Work to complete: Copy the data exactly from the line that contains "Protein AF-A0A256ZN29-F1 (afdb_monomer_lite)" through the line that contains "ATOM 24 C CA", keeping both end lines and leaving out everything else.

Information supplied:
--- START ---

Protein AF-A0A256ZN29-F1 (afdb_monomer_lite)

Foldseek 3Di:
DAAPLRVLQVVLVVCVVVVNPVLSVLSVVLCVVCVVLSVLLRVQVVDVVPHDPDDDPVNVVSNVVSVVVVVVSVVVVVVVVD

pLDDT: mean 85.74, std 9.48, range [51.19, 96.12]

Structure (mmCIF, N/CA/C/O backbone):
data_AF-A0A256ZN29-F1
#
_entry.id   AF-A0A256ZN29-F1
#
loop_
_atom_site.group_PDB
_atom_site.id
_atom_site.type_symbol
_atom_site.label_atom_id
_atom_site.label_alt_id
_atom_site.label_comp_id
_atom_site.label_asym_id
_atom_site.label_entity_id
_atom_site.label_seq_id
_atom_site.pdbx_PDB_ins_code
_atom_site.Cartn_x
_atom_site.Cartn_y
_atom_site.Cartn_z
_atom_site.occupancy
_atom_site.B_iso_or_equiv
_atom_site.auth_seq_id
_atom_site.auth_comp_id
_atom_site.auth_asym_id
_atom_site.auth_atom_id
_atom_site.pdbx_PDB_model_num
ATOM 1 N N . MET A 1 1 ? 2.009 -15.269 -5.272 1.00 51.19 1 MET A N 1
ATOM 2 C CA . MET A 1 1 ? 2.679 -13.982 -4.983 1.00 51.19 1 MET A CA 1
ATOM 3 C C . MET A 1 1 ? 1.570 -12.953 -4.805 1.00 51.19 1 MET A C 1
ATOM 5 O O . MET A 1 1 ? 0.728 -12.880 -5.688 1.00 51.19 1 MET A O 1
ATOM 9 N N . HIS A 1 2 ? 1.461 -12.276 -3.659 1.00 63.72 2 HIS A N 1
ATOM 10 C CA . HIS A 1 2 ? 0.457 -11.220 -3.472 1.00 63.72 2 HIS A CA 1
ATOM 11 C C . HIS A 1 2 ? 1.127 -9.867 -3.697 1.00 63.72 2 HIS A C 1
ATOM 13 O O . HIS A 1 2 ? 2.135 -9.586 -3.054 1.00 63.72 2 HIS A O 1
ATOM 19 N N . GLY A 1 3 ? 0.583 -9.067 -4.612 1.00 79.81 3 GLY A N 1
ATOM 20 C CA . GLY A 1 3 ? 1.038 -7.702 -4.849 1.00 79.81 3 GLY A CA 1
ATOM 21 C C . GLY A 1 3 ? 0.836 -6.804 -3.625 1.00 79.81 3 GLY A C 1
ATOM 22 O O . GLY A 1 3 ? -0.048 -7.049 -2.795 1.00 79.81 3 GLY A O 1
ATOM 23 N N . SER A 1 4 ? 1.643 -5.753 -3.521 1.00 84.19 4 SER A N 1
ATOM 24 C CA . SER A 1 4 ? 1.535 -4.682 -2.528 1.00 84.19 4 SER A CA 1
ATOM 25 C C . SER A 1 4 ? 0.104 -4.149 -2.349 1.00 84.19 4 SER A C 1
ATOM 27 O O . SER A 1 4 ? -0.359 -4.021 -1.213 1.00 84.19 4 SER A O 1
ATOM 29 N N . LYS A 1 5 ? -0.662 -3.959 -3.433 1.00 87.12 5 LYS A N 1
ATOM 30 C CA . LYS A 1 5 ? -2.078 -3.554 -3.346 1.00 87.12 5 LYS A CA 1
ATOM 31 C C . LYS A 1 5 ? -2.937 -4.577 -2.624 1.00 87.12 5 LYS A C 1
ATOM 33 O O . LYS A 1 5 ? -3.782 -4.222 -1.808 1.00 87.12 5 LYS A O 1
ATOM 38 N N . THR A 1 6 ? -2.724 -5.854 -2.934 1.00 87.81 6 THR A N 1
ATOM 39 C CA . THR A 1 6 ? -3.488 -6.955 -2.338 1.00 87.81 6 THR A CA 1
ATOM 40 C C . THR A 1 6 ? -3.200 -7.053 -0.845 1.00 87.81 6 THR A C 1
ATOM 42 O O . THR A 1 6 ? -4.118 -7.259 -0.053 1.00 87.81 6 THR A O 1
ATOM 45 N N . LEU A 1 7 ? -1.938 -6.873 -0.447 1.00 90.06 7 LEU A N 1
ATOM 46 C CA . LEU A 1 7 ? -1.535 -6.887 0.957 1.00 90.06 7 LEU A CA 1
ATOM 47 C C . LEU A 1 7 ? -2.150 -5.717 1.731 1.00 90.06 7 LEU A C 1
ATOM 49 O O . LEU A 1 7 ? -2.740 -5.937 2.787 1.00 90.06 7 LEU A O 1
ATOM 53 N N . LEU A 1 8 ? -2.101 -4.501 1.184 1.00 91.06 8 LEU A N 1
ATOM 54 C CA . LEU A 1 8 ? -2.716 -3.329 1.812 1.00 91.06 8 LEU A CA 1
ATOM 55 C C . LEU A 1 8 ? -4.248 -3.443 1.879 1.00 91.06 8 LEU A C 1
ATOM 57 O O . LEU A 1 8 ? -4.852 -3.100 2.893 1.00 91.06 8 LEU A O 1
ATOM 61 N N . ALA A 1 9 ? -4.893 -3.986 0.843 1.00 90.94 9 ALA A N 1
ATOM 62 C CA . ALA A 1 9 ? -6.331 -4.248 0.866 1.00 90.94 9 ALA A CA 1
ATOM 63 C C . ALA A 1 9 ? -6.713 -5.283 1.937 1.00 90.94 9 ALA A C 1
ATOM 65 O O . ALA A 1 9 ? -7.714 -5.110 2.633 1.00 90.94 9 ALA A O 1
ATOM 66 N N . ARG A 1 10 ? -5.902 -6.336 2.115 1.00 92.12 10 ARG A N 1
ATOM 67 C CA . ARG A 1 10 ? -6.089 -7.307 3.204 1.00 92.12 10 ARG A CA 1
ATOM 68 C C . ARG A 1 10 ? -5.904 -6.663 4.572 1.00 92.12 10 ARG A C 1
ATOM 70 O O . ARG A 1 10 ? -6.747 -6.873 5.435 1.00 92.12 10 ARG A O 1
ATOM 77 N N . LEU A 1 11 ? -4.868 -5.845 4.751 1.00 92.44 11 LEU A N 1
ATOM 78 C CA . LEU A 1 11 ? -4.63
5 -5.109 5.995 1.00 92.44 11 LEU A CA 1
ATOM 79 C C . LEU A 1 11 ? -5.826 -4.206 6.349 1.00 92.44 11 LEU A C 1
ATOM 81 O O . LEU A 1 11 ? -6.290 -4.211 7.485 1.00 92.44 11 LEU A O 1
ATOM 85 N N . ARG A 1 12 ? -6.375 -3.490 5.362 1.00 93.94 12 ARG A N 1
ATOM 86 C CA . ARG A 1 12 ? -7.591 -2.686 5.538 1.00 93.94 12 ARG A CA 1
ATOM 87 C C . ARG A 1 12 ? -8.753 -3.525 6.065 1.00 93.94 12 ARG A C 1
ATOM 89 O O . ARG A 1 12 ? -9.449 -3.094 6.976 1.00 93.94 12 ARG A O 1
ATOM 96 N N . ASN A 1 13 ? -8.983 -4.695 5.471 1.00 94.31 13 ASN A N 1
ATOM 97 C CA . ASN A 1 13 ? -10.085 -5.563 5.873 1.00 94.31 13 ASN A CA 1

--- END ---
--- START ---

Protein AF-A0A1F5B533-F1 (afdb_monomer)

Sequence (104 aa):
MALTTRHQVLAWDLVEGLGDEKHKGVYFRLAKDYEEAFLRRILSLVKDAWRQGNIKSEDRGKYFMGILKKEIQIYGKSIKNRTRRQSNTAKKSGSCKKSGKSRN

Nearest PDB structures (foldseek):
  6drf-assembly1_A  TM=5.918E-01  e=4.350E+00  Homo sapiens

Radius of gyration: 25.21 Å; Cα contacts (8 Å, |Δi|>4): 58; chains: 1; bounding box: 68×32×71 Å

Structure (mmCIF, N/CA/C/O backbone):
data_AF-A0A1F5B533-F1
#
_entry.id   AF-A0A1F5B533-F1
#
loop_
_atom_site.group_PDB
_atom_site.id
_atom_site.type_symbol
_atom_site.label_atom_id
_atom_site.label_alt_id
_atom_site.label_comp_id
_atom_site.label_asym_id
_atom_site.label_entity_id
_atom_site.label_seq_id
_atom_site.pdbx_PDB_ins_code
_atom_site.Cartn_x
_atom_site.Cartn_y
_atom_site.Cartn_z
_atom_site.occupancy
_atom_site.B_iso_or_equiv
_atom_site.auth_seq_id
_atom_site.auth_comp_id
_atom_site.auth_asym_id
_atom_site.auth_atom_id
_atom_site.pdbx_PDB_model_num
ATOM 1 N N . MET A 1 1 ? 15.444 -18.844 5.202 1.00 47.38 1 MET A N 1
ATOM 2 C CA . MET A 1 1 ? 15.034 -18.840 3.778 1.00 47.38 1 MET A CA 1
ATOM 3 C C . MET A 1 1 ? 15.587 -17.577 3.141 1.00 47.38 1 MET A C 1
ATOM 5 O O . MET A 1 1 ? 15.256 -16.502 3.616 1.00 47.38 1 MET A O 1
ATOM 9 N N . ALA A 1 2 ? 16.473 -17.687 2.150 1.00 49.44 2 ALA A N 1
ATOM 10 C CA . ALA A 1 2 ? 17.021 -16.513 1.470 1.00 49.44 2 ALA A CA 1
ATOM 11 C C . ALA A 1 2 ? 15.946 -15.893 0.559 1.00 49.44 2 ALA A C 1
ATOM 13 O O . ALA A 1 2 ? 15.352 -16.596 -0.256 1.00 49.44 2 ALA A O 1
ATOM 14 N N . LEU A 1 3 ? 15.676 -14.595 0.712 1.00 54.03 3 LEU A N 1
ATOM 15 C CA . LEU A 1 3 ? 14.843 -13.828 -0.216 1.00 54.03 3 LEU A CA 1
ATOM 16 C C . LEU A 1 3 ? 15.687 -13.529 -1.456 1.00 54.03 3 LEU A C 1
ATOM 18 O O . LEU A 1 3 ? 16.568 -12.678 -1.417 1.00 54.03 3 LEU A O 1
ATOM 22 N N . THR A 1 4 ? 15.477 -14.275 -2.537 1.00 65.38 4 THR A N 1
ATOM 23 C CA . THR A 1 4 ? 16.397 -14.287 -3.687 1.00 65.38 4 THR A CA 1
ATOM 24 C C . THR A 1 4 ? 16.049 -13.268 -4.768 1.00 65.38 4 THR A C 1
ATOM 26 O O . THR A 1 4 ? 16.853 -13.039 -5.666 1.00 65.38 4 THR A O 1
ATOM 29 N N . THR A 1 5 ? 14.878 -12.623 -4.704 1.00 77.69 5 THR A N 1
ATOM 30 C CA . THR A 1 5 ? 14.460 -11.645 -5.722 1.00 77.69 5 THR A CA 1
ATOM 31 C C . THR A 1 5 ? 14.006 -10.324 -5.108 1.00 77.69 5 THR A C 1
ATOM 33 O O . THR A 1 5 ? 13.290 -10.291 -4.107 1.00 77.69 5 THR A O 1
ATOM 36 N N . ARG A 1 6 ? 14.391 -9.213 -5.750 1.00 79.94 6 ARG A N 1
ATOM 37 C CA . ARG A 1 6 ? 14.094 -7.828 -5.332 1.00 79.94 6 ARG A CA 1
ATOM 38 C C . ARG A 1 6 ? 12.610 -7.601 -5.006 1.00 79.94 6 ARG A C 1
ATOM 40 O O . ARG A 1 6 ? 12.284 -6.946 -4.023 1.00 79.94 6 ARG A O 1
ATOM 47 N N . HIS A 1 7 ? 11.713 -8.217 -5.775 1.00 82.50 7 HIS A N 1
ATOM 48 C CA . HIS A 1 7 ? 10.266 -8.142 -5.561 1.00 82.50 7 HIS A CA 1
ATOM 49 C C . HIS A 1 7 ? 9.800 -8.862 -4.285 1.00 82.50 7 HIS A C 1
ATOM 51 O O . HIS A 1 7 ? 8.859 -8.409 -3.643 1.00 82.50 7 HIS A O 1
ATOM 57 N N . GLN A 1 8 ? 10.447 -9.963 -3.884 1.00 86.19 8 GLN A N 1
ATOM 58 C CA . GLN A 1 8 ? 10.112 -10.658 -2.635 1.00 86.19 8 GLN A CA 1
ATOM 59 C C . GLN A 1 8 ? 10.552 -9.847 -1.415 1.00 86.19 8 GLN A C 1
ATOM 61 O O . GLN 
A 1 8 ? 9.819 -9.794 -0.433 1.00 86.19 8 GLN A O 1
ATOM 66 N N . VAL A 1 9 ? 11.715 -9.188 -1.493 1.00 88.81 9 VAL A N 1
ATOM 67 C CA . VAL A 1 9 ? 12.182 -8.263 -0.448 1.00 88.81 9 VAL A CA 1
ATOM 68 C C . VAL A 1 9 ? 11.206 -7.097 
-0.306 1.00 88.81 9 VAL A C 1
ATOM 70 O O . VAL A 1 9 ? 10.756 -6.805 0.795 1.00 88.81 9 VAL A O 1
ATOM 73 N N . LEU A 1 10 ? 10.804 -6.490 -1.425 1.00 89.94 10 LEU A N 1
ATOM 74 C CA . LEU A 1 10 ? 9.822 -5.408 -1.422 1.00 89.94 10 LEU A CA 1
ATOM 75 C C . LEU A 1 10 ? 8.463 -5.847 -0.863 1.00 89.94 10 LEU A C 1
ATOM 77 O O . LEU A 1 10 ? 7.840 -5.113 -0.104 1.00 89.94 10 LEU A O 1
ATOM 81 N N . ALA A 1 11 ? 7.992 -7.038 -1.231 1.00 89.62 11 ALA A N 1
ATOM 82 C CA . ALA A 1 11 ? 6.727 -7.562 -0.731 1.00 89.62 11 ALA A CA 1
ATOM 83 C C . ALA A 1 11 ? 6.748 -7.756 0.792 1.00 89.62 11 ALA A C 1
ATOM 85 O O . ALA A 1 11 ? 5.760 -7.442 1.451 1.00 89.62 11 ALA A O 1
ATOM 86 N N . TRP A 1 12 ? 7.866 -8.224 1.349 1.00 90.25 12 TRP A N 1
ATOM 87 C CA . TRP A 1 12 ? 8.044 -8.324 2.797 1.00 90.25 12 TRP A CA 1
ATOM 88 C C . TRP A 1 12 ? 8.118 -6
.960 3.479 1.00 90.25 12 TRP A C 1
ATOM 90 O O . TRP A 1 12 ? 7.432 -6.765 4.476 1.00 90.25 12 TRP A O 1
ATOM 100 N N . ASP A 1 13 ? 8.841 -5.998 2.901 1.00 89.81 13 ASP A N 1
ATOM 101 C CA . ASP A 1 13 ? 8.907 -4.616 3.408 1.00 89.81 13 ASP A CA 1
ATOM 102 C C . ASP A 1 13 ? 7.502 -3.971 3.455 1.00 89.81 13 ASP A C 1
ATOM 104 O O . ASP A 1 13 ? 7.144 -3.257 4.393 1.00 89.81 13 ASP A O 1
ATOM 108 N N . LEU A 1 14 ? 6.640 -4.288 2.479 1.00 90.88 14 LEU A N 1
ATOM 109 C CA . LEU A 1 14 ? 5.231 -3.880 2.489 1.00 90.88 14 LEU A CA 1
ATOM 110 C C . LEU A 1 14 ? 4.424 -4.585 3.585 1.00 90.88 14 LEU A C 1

--- END ---

Solved problem:
Protein AF-A0A256ZN29-F1 (afdb_monomer_lite)

Foldseek 3Di:
DAAPLRVLQVVLVVCVVVVNPVLSVLSVVLCVVCVVLSVLLRVQVVDVVPHDPDDDPVNVVSNVVSVVVVVVSVVVVVVVVD

pLDDT: mean 85.74, std 9.48, range [51.19, 96.12]

Structure (mmCIF, N/CA/C/O backbone):
data_AF-A0A256ZN29-F1
#
_entry.id   AF-A0A256ZN29-F1
#
loop_
_atom_site.group_PDB
_atom_site.id
_atom_site.type_symbol
_atom_site.label_atom_id
_atom_site.label_alt_id
_atom_site.label_comp_id
_atom_site.label_asym_id
_atom_site.label_entity_id
_atom_site.label_seq_id
_atom_site.pdbx_PDB_ins_code
_atom_site.Cartn_x
_atom_site.Cartn_y
_atom_site.Cartn_z
_atom_site.occupancy
_atom_site.B_iso_or_equiv
_atom_site.auth_seq_id
_atom_site.auth_comp_id
_atom_site.auth_asym_id
_atom_site.auth_atom_id
_atom_site.pdbx_PDB_model_num
ATOM 1 N N . MET A 1 1 ? 2.009 -15.269 -5.272 1.00 51.19 1 MET A N 1
ATOM 2 C CA . MET A 1 1 ? 2.679 -13.982 -4.983 1.00 51.19 1 MET A CA 1
ATOM 3 C C . MET A 1 1 ? 1.570 -12.953 -4.805 1.00 51.19 1 MET A C 1
ATOM 5 O O . MET A 1 1 ? 0.728 -12.880 -5.688 1.00 51.19 1 MET A O 1
ATOM 9 N N . HIS A 1 2 ? 1.461 -12.276 -3.659 1.00 63.72 2 HIS A N 1
ATOM 10 C CA . HIS A 1 2 ? 0.457 -11.220 -3.472 1.00 63.72 2 HIS A CA 1
ATOM 11 C C . HIS A 1 2 ? 1.127 -9.867 -3.697 1.00 63.72 2 HIS A C 1
ATOM 13 O O . HIS A 1 2 ? 2.135 -9.586 -3.054 1.00 63.72 2 HIS A O 1
ATOM 19 N N . GLY A 1 3 ? 0.583 -9.067 -4.612 1.00 79.81 3 GLY A N 1
ATOM 20 C CA . GLY A 1 3 ? 1.038 -7.702 -4.849 1.00 79.81 3 GLY A CA 1
ATOM 21 C C . GLY A 1 3 ? 0.836 -6.804 -3.625 1.00 79.81 3 GLY A C 1
ATOM 22 O O . GLY A 1 3 ? -0.048 -7.049 -2.795 1.00 79.81 3 GLY A O 1
ATOM 23 N N . SER A 1 4 ? 1.643 -5.753 -3.521 1.00 84.19 4 SER A N 1
ATOM 24 C CA . SER A 1 4 ? 1.535 -4.682 -2.528 1.00 84.19 4 SER A CA 1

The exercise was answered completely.